Peace Corps plans to resume sending volunteers overseas

FILE - Cameron Beach, carries a bucket of water on his head collected from a communal borehole in Dedza, near Lilongwe, Malawi, July 23, 2021. Beach, a former Peace Corps volunteer, lives in rural Malawi and teaches English at a rural high school where she had been sent by the United States government 18 months before COVID-19 began sweeping the world.  The Peace Corps announced it would resume sending volunteers overseas in mid-March after evacuating them from posts around the world two years ago due to the COVID-19 pandemic.  (AP Photo/Roy Nkosi, File)

FILE – Cameron Beach, carries a bucket of water on his head collected from a communal borehole in Dedza, near Lilongwe, Malawi, July 23, 2021. Beach, a former Peace Corps volunteer, lives in rural Malawi and teaches English at a rural high school where she had been sent by the United States government 18 months before COVID-19 began sweeping the world.
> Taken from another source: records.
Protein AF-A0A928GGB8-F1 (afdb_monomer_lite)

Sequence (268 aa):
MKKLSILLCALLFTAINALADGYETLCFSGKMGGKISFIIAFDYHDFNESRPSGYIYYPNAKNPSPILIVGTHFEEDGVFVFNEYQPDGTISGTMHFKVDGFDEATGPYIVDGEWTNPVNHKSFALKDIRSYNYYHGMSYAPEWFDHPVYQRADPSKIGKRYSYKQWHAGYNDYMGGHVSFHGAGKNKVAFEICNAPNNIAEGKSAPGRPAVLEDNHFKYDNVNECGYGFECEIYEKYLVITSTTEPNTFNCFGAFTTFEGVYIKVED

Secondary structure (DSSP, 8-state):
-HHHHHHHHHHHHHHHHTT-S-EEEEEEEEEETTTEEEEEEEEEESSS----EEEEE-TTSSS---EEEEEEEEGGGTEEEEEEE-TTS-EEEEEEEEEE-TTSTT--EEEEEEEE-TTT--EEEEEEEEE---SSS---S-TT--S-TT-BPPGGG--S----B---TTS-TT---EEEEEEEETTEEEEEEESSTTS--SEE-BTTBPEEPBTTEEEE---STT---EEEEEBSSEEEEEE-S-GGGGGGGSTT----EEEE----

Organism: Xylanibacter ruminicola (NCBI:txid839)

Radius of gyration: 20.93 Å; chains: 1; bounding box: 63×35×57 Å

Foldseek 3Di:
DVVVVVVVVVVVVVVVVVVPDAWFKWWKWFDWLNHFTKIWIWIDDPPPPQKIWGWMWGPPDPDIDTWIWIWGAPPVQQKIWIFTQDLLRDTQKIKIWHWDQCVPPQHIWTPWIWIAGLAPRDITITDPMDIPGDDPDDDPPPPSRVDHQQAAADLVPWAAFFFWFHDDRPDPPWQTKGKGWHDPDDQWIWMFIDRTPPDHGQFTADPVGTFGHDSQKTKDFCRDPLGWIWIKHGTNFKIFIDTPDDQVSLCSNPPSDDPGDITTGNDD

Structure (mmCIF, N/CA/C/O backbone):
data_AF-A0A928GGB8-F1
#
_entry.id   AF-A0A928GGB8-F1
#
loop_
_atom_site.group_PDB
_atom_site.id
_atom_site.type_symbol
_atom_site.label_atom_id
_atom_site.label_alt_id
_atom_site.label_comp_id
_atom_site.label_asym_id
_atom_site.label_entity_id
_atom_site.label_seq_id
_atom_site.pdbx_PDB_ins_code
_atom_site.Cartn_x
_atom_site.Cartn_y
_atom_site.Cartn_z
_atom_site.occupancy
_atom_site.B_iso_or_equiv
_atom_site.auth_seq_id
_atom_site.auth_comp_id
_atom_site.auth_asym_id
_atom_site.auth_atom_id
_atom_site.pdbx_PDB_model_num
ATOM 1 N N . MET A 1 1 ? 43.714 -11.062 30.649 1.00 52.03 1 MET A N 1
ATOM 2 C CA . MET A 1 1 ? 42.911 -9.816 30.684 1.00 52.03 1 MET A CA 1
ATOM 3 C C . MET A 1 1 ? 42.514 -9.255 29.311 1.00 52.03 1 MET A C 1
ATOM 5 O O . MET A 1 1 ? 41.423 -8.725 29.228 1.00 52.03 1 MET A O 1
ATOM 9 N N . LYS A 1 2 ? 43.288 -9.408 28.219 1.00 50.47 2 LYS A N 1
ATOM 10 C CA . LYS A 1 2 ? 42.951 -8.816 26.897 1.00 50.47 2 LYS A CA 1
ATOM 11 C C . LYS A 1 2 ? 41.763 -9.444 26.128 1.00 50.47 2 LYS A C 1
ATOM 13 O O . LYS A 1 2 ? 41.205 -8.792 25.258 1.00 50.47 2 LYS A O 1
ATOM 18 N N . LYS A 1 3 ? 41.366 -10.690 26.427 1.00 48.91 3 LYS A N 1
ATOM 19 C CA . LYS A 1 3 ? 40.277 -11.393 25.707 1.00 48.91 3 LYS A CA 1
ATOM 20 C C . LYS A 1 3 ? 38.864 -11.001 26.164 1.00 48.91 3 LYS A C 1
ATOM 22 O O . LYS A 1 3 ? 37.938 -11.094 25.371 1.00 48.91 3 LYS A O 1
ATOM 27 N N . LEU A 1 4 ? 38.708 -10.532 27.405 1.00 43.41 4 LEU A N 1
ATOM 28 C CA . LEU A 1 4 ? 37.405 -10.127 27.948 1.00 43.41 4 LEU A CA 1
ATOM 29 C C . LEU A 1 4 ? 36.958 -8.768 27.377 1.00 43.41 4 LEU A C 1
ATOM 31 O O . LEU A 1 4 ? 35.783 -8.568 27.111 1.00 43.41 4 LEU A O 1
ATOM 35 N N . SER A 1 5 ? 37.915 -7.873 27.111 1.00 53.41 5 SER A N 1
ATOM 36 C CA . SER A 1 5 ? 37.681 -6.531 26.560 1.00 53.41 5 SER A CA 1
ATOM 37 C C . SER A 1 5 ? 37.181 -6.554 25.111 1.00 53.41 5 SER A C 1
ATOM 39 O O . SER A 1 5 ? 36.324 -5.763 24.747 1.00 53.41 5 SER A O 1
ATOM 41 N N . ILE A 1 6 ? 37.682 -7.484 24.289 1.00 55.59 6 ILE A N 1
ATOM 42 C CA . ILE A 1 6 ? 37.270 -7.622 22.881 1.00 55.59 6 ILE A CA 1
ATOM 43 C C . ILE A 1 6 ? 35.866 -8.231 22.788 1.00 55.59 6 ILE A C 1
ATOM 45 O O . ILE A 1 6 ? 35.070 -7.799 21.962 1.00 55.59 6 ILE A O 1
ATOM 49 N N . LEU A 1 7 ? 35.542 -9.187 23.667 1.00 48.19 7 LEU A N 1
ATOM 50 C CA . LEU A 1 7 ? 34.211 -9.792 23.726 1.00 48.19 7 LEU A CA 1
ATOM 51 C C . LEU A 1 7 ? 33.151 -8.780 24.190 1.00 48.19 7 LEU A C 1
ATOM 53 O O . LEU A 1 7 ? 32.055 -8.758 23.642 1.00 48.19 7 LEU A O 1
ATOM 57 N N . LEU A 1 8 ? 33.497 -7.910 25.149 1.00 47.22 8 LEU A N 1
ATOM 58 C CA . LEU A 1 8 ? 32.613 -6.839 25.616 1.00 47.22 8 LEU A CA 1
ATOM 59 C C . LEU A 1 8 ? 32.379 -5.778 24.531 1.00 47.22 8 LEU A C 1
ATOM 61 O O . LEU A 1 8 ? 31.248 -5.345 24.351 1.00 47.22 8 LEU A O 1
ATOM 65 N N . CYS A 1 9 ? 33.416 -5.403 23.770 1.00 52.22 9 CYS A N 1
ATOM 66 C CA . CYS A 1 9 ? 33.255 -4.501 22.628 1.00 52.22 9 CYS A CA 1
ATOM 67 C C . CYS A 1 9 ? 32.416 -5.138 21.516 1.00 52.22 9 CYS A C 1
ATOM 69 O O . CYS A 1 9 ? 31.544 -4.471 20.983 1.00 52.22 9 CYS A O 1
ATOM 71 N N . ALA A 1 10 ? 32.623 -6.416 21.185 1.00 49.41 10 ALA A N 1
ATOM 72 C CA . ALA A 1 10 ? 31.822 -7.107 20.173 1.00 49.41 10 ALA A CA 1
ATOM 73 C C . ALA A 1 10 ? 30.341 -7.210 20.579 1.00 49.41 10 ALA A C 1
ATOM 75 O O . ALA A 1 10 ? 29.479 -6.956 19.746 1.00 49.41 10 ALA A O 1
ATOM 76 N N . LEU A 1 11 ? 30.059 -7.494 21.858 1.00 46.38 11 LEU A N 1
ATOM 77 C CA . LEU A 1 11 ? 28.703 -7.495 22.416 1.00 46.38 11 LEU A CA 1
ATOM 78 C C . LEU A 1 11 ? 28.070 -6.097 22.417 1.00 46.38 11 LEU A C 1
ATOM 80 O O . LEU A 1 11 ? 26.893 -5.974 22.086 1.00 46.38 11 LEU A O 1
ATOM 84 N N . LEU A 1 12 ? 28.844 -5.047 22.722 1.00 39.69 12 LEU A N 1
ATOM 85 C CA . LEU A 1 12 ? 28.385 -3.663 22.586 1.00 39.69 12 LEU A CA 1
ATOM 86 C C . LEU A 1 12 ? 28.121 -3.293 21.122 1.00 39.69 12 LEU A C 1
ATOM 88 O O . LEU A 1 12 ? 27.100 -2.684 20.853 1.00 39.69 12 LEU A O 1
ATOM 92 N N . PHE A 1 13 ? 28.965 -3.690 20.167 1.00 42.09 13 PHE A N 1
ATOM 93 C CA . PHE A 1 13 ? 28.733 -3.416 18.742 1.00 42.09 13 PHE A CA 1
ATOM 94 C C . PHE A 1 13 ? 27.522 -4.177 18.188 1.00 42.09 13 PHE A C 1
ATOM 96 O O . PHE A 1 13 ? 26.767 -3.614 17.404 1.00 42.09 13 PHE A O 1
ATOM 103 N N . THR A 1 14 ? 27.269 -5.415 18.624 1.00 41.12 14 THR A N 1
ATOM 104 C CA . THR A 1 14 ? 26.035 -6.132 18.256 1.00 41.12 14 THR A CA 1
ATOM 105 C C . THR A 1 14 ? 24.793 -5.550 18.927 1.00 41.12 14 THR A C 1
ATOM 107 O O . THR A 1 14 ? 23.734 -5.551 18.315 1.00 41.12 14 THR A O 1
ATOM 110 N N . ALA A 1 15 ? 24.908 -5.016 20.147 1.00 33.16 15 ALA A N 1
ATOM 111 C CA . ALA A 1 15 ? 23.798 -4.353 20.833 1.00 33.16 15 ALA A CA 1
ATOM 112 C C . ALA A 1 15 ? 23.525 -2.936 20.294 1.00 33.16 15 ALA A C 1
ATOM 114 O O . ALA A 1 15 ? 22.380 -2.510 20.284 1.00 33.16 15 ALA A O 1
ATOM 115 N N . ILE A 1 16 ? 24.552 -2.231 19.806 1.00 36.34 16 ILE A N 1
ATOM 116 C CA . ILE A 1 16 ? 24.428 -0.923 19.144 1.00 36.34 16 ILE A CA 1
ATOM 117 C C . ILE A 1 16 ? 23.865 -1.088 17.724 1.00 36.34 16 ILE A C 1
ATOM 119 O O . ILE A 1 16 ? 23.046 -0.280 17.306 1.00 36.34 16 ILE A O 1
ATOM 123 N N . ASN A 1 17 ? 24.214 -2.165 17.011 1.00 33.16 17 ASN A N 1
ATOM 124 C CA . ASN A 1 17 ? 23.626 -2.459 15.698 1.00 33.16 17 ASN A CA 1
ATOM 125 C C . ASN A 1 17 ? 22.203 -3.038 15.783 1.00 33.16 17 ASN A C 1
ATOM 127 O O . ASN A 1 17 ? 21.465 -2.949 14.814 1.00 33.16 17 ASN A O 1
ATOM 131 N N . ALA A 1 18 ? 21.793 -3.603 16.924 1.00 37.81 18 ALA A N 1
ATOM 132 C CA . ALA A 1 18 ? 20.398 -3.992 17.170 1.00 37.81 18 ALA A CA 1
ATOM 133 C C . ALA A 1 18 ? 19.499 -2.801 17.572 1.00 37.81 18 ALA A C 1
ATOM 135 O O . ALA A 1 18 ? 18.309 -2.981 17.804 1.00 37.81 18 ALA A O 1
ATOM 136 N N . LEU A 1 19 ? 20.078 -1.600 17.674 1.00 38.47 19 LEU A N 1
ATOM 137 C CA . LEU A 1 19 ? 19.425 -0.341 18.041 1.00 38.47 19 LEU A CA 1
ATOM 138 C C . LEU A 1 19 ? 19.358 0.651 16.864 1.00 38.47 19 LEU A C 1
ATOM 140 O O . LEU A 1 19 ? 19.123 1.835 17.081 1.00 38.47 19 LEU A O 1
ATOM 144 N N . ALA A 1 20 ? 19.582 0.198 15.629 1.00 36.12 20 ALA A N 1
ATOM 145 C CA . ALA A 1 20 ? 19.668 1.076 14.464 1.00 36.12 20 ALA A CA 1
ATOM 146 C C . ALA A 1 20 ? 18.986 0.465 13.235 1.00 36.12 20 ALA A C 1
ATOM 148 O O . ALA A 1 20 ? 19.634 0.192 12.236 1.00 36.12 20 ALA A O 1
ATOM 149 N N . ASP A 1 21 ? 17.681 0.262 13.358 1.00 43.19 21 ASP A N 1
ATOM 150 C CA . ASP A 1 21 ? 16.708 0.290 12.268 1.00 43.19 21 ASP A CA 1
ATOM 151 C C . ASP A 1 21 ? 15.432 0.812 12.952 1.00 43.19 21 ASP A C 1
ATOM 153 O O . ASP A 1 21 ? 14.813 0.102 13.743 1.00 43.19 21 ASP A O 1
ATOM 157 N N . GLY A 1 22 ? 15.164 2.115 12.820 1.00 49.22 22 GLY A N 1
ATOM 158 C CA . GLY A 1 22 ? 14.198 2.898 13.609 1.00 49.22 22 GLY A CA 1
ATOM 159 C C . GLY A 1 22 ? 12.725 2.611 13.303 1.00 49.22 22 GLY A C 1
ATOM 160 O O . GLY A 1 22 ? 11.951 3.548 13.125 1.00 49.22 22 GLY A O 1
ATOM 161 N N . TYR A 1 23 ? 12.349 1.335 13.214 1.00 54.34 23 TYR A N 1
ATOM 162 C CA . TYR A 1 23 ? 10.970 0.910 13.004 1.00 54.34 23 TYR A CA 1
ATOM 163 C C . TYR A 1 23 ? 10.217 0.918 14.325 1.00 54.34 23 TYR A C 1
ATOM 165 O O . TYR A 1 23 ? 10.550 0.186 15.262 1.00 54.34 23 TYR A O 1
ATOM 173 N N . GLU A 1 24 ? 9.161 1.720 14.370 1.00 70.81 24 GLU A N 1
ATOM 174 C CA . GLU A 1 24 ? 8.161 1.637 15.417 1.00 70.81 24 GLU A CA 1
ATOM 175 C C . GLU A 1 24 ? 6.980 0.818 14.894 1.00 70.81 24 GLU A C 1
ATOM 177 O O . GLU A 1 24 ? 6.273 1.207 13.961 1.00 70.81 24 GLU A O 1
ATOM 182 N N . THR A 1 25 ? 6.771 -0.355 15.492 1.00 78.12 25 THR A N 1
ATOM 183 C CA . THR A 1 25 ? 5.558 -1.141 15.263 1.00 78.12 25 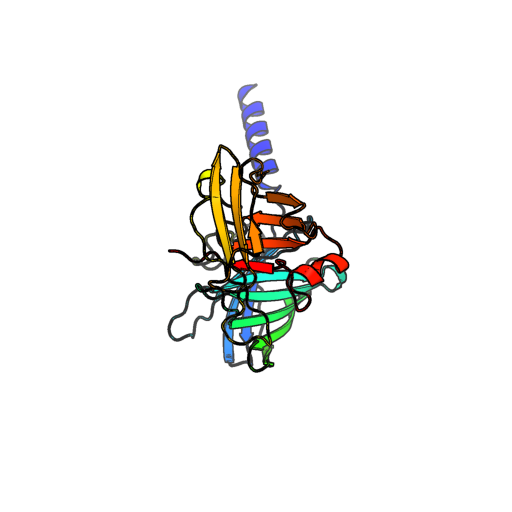THR A CA 1
ATOM 184 C C . THR A 1 25 ? 4.448 -0.587 16.147 1.00 78.12 25 THR A C 1
ATOM 186 O O . THR A 1 25 ? 4.502 -0.704 17.374 1.00 78.12 25 THR A O 1
ATOM 189 N N . LEU A 1 26 ? 3.405 -0.039 15.530 1.00 82.56 26 LEU A N 1
ATOM 190 C CA . LEU A 1 26 ? 2.187 0.373 16.216 1.00 82.56 26 LEU A CA 1
ATOM 191 C C . LEU A 1 26 ? 1.153 -0.741 16.168 1.00 82.56 26 LEU A C 1
ATOM 193 O O . LEU A 1 26 ? 0.914 -1.335 15.118 1.00 82.56 26 LEU A O 1
ATOM 197 N N . CYS A 1 27 ? 0.498 -1.000 17.300 1.00 85.94 27 CYS A N 1
ATOM 198 C CA . CYS A 1 27 ? -0.567 -1.992 17.390 1.00 85.94 27 CYS A CA 1
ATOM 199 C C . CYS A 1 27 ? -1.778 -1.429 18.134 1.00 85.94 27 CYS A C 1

The Peace Corps announced it would resume sending volunteers overseas in mid-March after evacuating them from posts around the world two years ago due to the COVID-19 pandemic. (AP Photo/Roy Nkosi, File)

PA

The Peace Corps will resume sending volunteers overseas in mid-March after evacuating them from posts around the world two years ago due to the COVID-19 pandemic, the U.S. government program announced Thursday.

An initial group of new volunteers and those who were evacuated in March 2020 as the coronavirus began to spread across the world will travel to Zambia and the Dominican Republic this month, according to a Peace Corps statement.

The Peace Corps plans to return volunteers to their posts throughout the year, depending on the number of COVID-19 cases and the host nation’s hospital capacity and the Peace Corps’ ability to transport volunteers to locations. emergency medical evacuation centers. It is currently recruiting for 24 positions.

“Over the past two years, our main goal has been to return volunteers to over 60 countries who are eagerly awaiting their return. And, we have weathered the waves and variations of the COVID-19 situation in every position and redesigned Peace Corps systems, policies and procedures to align them with today’s reality,” said Carol Spahn, CEO of the Peace Corps.

Besides their primary work on local issues, the volunteers will be involved in the COVID-19 response and recovery, the Peace Corps said.

In Zambia, volunteers will coordinate with local leaders and partner ministries to provide education on COVID-19 and promote access to vaccinations for communities, officials said. In the Dominican Republic, the focus will be on helping communities overcome issues exacerbated by the pandemic, such as rising school dropout rates, literacy skills and preparing young adults for work.

“I was absolutely thrilled. It’s been a dream of mine since I graduated high school,” said Campbell Martin, 23, of Sonoma, Calif., who applied last summer after graduating. from UCLA and is expected to begin serving in June as a primary teacher/trainer in The Gambia. He still needs medical and legal clearance.

“I want a career in the foreign service and I knew that Peace Corps was a wonderful step, not only to serve as a citizen of the world, but also Peace Corps – its mission, its intention – is something in which I believe very much. “, did he declare. “As COVID shut down the world, I also knew these opportunities would shut down for me until things started to reopen. Now that things have started, I’m just ecstatic about it.

The Peace Corps celebrates its 61st anniversary this week. Two years ago, it had 7,000 volunteers in 62 countries when they were evacuated and sent back to the United States.

Since those evacuations, the Peace Corps has called for volunteers to help with the national COVID-19 response and has developed a virtual service pilot program. Not before March 2020, the organization founded by President John F. Kennedy had to evacuate all of its volunteers at once.

More than 240,000 Americans have served as Peace Corps volunteers in numerous countries since the program’s inception in 1961. The goal is to help countries meet their development needs through a variety of programs – from the education in health and agriculture programs – while helping to promote a better understanding of Americans. Typical service lasts two years after a period of training.